As I suspected, your natural talents are unsurpassed. There will come a time when you want answers, when the mysteries shall be mysteries no more. Then I shall find you and teach you the vast universe of what there is to do and know and imagine, my luminous Evelina
.

“Dead? I think not,” the voice said dryly. “I’ve never been a beauty, but I do compare favorably to a walking corpse.”

And then there he was, a dozen feet in front of her. Terror clawed up her throat, threatening to turn into a scream. She stumbled backward, her hands shaking too hard to do more than hang onto the knife.

“Good gracious, what
do
you think I’m going to do to you?” he mused, shifting his weight to one hip. The look in his eyes was a mix of surprise, concern, and something greedy. “Didn’t you receive the letter I sent to you last April?”

“I hoped it was a hoax.”

“But you knew it wasn’t.”

“No,” she said weakly. It came out as little more than a croak.

“But I apologize for leaving things the way I did. I would have come to call sooner but I was indisposed for some time after my, um, accident.”

“You threatened me,” she retorted, but it came out in a strangled whisper. “You hurt Nick.”

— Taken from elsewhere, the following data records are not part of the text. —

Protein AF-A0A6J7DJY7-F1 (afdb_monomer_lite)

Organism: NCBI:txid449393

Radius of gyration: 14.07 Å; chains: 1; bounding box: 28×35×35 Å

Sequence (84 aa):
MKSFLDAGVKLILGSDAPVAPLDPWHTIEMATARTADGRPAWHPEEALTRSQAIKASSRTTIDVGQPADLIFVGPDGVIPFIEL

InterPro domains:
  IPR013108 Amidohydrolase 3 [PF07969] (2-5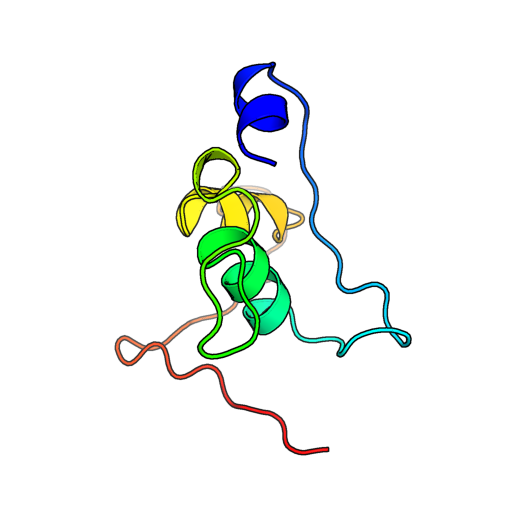9)
  IPR032466 Metal-dependent hydrolase [SSF51556] (2-54)

Foldseek 3Di:
DVVCVVVVHQAAWAQPPPVGDRDLVLRLCCLAQCDDDPDHHDPNVSHDDSVRSVVNHDPDDPDPPDDPPDDDADPVNPDDDPDD

Secondary structure (DSSP, 8-state):
-HHHHHTTPPP-----TTTS-S-HHHHHHHHHH--SSSSPPSSGGGPPPHHHHHHHH-SS-SSTTS--------TT--------

pLDDT: mean 89.15, std 15.4, range [30.66, 98.31]

Structure (mmCIF, N/CA/C/O backbone):
data_AF-A0A6J7DJY7-F1
#
_entry.id   AF-A0A6J7DJY7-F1
#
loop_
_atom_site.group_PDB
_atom_site.id
_atom_site.type_symbol
_atom_site.label_atom_id
_atom_site.label_alt_id
_atom_site.label_comp_id
_atom_site.label_asym_id
_atom_site.label_entity_id
_atom_site.label_seq_id
_atom_site.pdbx_PDB_ins_code
_atom_site.Cartn_x
_atom_site.Cartn_y
_atom_site.Cartn_z
_atom_site.occupancy
_atom_site.B_iso_or_equiv
_atom_site.auth_seq_id
_atom_site.auth_comp_id
_atom_site.auth_asym_id
_atom_site.auth_atom_id
_atom_site.pdbx_PDB_model_num
ATOM 1 N N . MET A 1 1 ? -3.253 3.668 -11.410 1.00 94.19 1 MET A N 1
ATOM 2 C CA . MET A 1 1 ? -3.773 3.723 -10.036 1.00 94.19 1 MET A CA 1
ATOM 3 C C . MET A 1 1 ? -3.730 5.137 -9.482 1.00 94.19 1 MET A C 1
ATOM 5 O O . MET A 1 1 ? -4.751 5.581 -8.967 1.00 94.19 1 MET A O 1
ATOM 9 N N . LYS A 1 2 ? -2.593 5.838 -9.564 1.00 97.31 2 LYS A N 1
ATOM 10 C CA . LYS A 1 2 ? -2.447 7.204 -9.052 1.00 97.31 2 LYS A CA 1
ATOM 11 C C . LYS A 1 2 ? -3.492 8.177 -9.607 1.00 97.31 2 LYS A C 1
ATOM 13 O O . LYS A 1 2 ? -4.076 8.920 -8.825 1.00 97.31 2 LYS A O 1
ATOM 18 N N . SER A 1 3 ? -3.804 8.101 -10.900 1.00 98.06 3 SER A N 1
ATOM 19 C CA . SER A 1 3 ? -4.823 8.954 -11.529 1.00 98.06 3 SER A CA 1
ATOM 20 C C . SER A 1 3 ? -6.219 8.796 -10.912 1.00 98.06 3 SER A C 1
ATOM 22 O O . SER A 1 3 ? -6.932 9.782 -10.746 1.00 98.06 3 SER A O 1
ATOM 24 N N . PHE A 1 4 ? -6.599 7.586 -10.487 1.00 97.81 4 PHE A N 1
ATOM 25 C CA . PHE A 1 4 ? -7.858 7.364 -9.769 1.00 97.81 4 PHE A CA 1
ATOM 26 C C . PHE A 1 4 ? -7.866 8.033 -8.396 1.00 97.81 4 PHE A C 1
ATOM 28 O O . PHE A 1 4 ? -8.845 8.689 -8.048 1.00 97.81 4 PHE A O 1
ATOM 35 N N . LEU A 1 5 ? -6.776 7.910 -7.633 1.00 97.06 5 LEU A N 1
ATOM 36 C CA . LEU A 1 5 ? -6.658 8.606 -6.349 1.00 97.06 5 LEU A CA 1
ATOM 37 C C . LEU A 1 5 ? -6.716 10.125 -6.529 1.00 97.06 5 LEU A C 1
ATOM 39 O O . LEU A 1 5 ? -7.382 10.802 -5.749 1.00 97.06 5 LEU A O 1
ATOM 43 N N . ASP A 1 6 ? -6.061 10.646 -7.565 1.00 97.62 6 ASP A N 1
ATOM 44 C CA . ASP A 1 6 ? -6.042 12.081 -7.868 1.00 97.62 6 ASP A CA 1
ATOM 45 C C . ASP A 1 6 ? -7.412 12.600 -8.310 1.00 97.62 6 ASP A C 1
ATOM 47 O O . ASP A 1 6 ? -7.774 13.734 -8.006 1.00 97.62 6 ASP A O 1
ATOM 51 N N . ALA A 1 7 ? -8.216 11.745 -8.940 1.00 98.31 7 ALA A N 1
ATOM 52 C CA . ALA A 1 7 ? -9.619 12.009 -9.237 1.00 98.31 7 ALA A CA 1
ATOM 53 C C . ALA A 1 7 ? -10.558 11.823 -8.023 1.00 98.31 7 ALA A C 1
ATOM 55 O O . ALA A 1 7 ? -11.773 11.954 -8.163 1.00 98.31 7 ALA A O 1
ATOM 56 N N . GLY A 1 8 ? -10.033 11.500 -6.834 1.00 97.69 8 GLY A N 1
ATOM 57 C CA . GLY A 1 8 ? -10.820 11.293 -5.614 1.00 97.69 8 GLY A CA 1
ATOM 58 C C . GLY A 1 8 ? -11.538 9.941 -5.539 1.00 97.69 8 GLY A C 1
ATOM 59 O O . GLY A 1 8 ? -12.380 9.736 -4.663 1.00 97.69 8 GLY A O 1
ATOM 60 N N . VAL A 1 9 ? -11.216 9.001 -6.429 1.00 97.94 9 VAL A N 1
ATOM 61 C CA . VAL A 1 9 ? -11.791 7.653 -6.412 1.00 97.94 9 VAL A CA 1
ATOM 62 C C . VAL A 1 9 ? -11.199 6.862 -5.247 1.00 97.94 9 VAL A C 1
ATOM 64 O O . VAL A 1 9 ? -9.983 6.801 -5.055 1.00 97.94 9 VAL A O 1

Magnus was tall and thin, his saturnine features from a country far from English shores. His eyes were dark and deep-set, his black hair swept back from a high forehead. A fine mustache and goatee framed a sensual mouth. It wasn’t a pretty face, but it was strikingly male. He was a man one felt compelled to look at.

“Come now, Miss Cooper. I
threatened
to teach you to use your magic properly.” His smile turned wry. “I can see how that horrifies you.”

“Dark magic. Sorcery. Death spells.”

He jerked his chin in, as if offended. “Magic has a full range of capabilities. You are free to choose where you specialize. I encourage you to explore it all before you limit your sights to sleep aids and recipes for superior scones.”